### What is required
Pictures in the listing below are skipped, while the lines from the "ATOM 112 O O" line through the "ATOM 151 C C" line are returned word for word.

### Input data
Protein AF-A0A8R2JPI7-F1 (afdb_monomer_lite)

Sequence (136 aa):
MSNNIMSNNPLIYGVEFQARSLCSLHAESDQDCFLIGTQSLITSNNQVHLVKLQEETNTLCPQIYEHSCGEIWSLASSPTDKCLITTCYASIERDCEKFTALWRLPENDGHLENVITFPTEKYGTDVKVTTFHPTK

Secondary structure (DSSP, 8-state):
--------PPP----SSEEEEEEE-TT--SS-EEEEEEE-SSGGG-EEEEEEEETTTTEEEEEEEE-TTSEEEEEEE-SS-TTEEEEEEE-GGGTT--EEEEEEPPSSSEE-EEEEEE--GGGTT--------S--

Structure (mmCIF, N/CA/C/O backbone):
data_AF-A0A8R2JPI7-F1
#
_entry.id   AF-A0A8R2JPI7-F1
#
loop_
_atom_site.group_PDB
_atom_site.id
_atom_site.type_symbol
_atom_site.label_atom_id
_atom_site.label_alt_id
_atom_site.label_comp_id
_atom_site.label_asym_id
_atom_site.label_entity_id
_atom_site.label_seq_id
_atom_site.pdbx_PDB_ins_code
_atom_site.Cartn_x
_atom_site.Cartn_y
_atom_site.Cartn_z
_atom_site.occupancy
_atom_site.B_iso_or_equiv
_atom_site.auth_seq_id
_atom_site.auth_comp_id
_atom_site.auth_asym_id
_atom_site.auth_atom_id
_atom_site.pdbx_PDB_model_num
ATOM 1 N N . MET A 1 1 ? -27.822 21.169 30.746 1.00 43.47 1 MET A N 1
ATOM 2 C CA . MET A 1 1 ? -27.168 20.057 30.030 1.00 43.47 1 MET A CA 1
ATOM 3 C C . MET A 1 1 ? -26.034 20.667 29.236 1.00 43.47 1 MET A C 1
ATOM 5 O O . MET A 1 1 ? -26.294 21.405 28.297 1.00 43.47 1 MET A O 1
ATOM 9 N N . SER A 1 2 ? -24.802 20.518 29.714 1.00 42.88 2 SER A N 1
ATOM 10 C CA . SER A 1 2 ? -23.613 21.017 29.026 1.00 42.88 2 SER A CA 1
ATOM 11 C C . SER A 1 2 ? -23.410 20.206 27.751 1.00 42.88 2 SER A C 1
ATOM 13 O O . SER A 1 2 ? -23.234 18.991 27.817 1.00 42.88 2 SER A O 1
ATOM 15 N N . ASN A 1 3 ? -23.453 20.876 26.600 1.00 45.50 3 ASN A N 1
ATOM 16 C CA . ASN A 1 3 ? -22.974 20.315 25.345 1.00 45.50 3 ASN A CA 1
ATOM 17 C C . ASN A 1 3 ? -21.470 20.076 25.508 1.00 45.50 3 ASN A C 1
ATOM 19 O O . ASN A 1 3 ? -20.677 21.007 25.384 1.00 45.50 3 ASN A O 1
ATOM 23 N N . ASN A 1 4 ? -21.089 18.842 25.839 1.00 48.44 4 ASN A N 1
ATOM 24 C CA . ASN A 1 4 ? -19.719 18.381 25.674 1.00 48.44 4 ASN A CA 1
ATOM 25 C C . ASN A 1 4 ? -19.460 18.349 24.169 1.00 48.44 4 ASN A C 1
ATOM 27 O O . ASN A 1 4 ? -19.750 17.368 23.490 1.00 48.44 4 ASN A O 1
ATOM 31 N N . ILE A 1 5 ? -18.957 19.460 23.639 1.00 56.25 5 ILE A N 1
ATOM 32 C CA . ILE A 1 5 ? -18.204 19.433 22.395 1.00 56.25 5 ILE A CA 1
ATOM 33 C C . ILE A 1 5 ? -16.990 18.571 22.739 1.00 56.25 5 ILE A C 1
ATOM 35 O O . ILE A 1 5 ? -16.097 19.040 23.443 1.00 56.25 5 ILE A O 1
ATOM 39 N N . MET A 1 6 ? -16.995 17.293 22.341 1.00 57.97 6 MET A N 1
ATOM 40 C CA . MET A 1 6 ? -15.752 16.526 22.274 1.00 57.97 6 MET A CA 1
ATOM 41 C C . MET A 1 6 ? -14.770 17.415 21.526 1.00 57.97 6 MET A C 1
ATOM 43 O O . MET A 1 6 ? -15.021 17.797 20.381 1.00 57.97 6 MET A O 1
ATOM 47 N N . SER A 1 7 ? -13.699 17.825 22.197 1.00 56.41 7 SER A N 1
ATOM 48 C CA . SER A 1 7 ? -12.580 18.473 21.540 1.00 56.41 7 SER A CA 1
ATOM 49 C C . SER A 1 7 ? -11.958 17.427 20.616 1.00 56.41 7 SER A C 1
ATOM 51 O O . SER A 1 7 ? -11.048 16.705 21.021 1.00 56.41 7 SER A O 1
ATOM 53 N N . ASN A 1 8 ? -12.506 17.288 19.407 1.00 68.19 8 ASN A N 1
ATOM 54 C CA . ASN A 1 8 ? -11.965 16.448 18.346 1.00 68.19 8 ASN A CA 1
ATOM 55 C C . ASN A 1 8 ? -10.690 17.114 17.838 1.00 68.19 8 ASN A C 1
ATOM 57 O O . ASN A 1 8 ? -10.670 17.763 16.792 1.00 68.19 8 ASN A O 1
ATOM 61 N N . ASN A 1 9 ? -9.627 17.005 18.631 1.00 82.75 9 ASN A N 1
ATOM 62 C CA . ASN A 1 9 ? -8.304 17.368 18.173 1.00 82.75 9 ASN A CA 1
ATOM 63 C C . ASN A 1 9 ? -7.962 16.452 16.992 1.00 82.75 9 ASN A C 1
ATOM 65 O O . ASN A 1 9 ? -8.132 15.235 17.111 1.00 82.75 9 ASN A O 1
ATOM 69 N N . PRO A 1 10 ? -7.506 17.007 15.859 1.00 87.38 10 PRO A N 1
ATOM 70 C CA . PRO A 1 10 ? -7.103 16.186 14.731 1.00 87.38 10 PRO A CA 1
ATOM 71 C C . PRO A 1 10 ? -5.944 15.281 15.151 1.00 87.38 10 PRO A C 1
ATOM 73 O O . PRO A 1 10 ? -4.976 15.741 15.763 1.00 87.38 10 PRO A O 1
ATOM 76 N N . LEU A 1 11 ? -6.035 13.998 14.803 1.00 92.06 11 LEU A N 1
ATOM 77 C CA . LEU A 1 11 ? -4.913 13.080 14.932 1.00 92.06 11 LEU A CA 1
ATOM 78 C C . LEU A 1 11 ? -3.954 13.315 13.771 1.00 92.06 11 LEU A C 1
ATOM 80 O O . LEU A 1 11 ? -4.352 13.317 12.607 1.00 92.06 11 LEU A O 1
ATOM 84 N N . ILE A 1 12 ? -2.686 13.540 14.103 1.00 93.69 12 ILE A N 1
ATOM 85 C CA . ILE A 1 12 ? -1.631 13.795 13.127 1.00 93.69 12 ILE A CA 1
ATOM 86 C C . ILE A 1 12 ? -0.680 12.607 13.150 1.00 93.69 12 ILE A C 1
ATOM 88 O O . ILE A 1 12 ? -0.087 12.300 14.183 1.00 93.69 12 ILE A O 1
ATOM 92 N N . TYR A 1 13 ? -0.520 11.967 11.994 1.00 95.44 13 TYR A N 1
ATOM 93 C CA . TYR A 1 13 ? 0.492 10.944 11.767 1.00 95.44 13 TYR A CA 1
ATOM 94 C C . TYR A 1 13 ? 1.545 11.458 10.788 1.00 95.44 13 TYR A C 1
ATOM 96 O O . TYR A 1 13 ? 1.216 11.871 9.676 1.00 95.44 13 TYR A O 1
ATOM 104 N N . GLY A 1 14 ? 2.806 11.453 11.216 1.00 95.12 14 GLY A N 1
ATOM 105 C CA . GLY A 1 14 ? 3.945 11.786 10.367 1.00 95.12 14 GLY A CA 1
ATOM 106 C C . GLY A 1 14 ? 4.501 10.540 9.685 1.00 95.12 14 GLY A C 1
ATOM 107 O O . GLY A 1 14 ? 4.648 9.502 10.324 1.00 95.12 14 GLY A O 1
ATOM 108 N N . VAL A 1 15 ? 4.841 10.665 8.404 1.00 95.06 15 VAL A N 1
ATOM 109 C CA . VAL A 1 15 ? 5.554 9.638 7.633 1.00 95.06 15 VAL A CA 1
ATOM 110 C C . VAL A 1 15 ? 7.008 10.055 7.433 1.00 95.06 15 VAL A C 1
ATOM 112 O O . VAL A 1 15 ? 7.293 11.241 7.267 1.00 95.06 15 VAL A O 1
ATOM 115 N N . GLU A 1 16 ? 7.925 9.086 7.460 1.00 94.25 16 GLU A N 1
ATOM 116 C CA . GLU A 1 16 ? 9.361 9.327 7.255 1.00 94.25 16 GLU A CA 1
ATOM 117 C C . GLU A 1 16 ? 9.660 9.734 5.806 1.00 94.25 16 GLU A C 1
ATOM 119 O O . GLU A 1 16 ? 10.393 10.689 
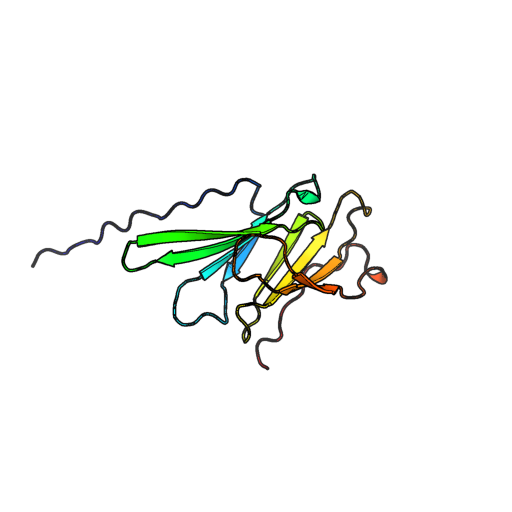5.549 1.00 94.25 16 GLU A O 1
ATOM 124 N N . PHE A 1 17 ? 9.033 9.037 4.858 1.00 96.12 17 PHE A N 1
ATOM 125 C CA . PHE A 1 17 ? 9.138 9.306 3.429 1.00 96.12 17 PHE A CA 1
ATOM 126 C C . PHE A 1 17 ? 7.841 9.909 2.904 1.00 96.12 17 PHE A C 1
ATOM 128 O O . PHE A 1 17 ? 6.761 9.687 3.450 1.00 96.12 17 PHE A O 1
ATOM 135 N N . GLN A 1 18 ? 7.935 10.675 1.817 1.00 96.62 18 GLN A N 1
ATOM 136 C CA . GLN A 1 18 ? 6.783 11.362 1.244 1.00 96.62 18 GLN A CA 1
ATOM 137 C C . GLN A 1 18 ? 5.658 10.365 0.924 1.00 96.62 18 GLN A C 1
ATOM 139 O O . GLN A 1 18 ? 5.858 9.418 0.169 1.00 96.62 18 GLN A O 1
ATOM 144 N N . ALA A 1 19 ? 4.464 10.582 1.479 1.00 97.19 19 ALA A N 1
ATOM 145 C CA . ALA A 1 19 ? 3.291 9.780 1.146 1.00 97.19 19 ALA A CA 1
ATOM 146 C C . ALA A 1 19 ? 2.837 10.058 -0.295 1.00 97.19 19 ALA A C 1
ATOM 148 O O . ALA A 1 19 ? 2.845 11.206 -0.748 1.00 97.19 19 ALA A O 1
ATOM 149 N N . ARG A 1 20 ? 2.402 9.010 -1.000 1.00 96.31 20 ARG A N 1
ATOM 150 C CA . ARG A 1 20 ? 1.888 9.103 -2.375 1.00 96.31 20 ARG A CA 1
ATOM 151 C C . ARG A 1 20 ? 0.515 8.475 -2.550 1.00 96.31 20 ARG A C 1
ATOM 153 O O . ARG A 1 20 ? -0.298 8.997 -3.307 1.00 96.31 20 ARG A O 1
ATOM 160 N N . SER A 1 21 ? 0.262 7.360 -1.876 1.00 97.56 21 SER A N 1
ATOM 161 C CA . SER A 1 21 ? -0.997 6.623 -1.975 1.00 97.56 21 SER A CA 1
ATOM 162 C C . SER A 1 21 ? -1.594 6.379 -0.594 1.00 97.56 21 SER A C 1
ATOM 164 O O . SER A 1 21 ? -0.869 6.256 0.391 1.00 97.56 21 SER A O 1
ATOM 166 N N . LEU A 1 22 ? -2.925 6.348 -0.532 1.00 97.62 22 LEU A N 1
ATOM 167 C CA . LEU A 1 22 ? -3.709 6.142 0.683 1.00 97.62 22 LEU A CA 1
ATOM 168 C C . LEU A 1 22 ? -4.955 5.326 0.328 1.00 97.62 22 LEU A C 1
ATOM 170 O O . LEU A 1 22 ? -5.642 5.658 -0.640 1.00 97.62 22 LEU A O 1
ATOM 174 N N . CYS A 1 23 ? -5.277 4.304 1.117 1.00 97.38 23 CYS A N 1
ATOM 175 C CA . CYS A 1 23 ? -6.571 3.623 1.051 1.00 97.38 23 CYS A CA 1
ATOM 176 C C . CYS A 1 23 ? -7.017 3.113 2.428 1.00 97.38 23 CYS A C 1
ATOM 178 O O . CYS A 1 23 ? -6.208 2.985 3.343 1.00 97.38 23 CYS A O 1
ATOM 180 N N . SER A 1 24 ? -8.309 2.832 2.589 1.00 96.81 24 SER A N 1
ATOM 181 C CA . SER A 1 24 ? -8.832 2.091 3.742 1.00 96.81 24 SER A CA 1
ATOM 182 C C . SER A 1 24 ? -8.464 0.608 3.647 1.00 96.81 24 SER A C 1
ATOM 184 O O . SER A 1 24 ? -8.274 0.066 2.553 1.00 96.81 24 SER A O 1
ATOM 186 N N . LEU A 1 25 ? -8.399 -0.079 4.786 1.00 96.69 25 LEU A N 1
ATOM 187 C CA . LEU A 1 25 ? -8.294 -1.536 4.849 1.00 96.69 25 LEU A CA 1
ATOM 188 C C . LEU A 1 25 ? -9.699 -2.160 4.840 1.00 96.69 25 LEU A C 1
ATOM 190 O O . LEU A 1 25 ? -10.305 -2.355 5.883 1.00 96.69 25 LEU A O 1
ATOM 194 N N . HIS A 1 26 ? -10.229 -2.467 3.655 1.00 92.38 26 HIS A N 1
ATOM 195 C CA . HIS A 1 26 ? -11.647 -2.821 3.479 1.00 92.38 26 HIS A CA 1
ATOM 196 C C . HIS A 1 26 ? -12.091 -4.104 4.195 1.00 92.38 26 HIS A C 1
ATOM 198 O O . HIS A 1 26 ? -13.255 -4.225 4.560 1.00 92.38 26 HIS A O 1
ATOM 204 N N . ALA A 1 27 ? -11.188 -5.071 4.360 1.00 93.81 27 ALA A N 1
ATOM 205 C CA . ALA A 1 27 ? -11.485 -6.342 5.015 1.00 93.81 27 ALA A CA 1
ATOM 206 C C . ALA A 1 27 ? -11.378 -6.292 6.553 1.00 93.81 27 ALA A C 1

### Exercise answer
ATOM 112 O O . VAL A 1 15 ? 7.293 11.241 7.267 1.00 95.06 15 VAL A O 1
ATOM 115 N N . GLU A 1 16 ? 7.925 9.086 7.460 1.00 94.25 16 GLU A N 1
ATOM 116 C CA . GLU A 1 16 ? 9.361 9.327 7.255 1.00 94.25 16 GLU A CA 1
ATOM 117 C C . GLU A 1 16 ? 9.660 9.734 5.806 1.00 94.25 16 GLU A C 1
ATOM 119 O O . GLU A 1 16 ? 10.393 10.689 
5.549 1.00 94.25 16 GLU A O 1
ATOM 124 N N . PHE A 1 17 ? 9.033 9.037 4.858 1.00 96.12 17 PHE A N 1
ATOM 125 C CA . PHE A 1 17 ? 9.138 9.306 3.429 1.00 96.12 17 PHE A CA 1
ATOM 126 C C . PHE A 1 17 ? 7.841 9.909 2.904 1.00 96.12 17 PHE A C 1
ATOM 128 O O . PHE A 1 17 ? 6.761 9.687 3.450 1.00 96.12 17 PHE A O 1
ATOM 135 N N . GLN A 1 18 ? 7.935 10.675 1.817 1.00 96.62 18 GLN A N 1
ATOM 136 C CA . GLN A 1 18 ? 6.783 11.362 1.244 1.00 96.62 18 GLN A CA 1
ATOM 137 C C . GLN A 1 18 ? 5.658 10.365 0.924 1.00 96.62 18 GLN A C 1
ATOM 139 O O . GLN A 1 18 ? 5.858 9.418 0.169 1.00 96.62 18 GLN A O 1
ATOM 144 N N . ALA A 1 19 ? 4.464 10.582 1.479 1.00 97.19 19 ALA A N 1
ATOM 145 C CA . ALA A 1 19 ? 3.291 9.780 1.146 1.00 97.19 19 ALA A CA 1
ATOM 146 C C . ALA A 1 19 ? 2.837 10.058 -0.295 1.00 97.19 19 ALA A C 1
ATOM 148 O O . ALA A 1 19 ? 2.845 11.206 -0.748 1.00 97.19 19 ALA A O 1
ATOM 149 N N . ARG A 1 20 ? 2.402 9.010 -1.000 1.00 96.31 20 ARG A N 1
ATOM 150 C CA . ARG A 1 20 ? 1.888 9.103 -2.375 1.00 96.31 20 ARG A CA 1
ATOM 151 C C . ARG A 1 20 ? 0.515 8.475 -2.550 1.00 96.31 20 ARG A C 1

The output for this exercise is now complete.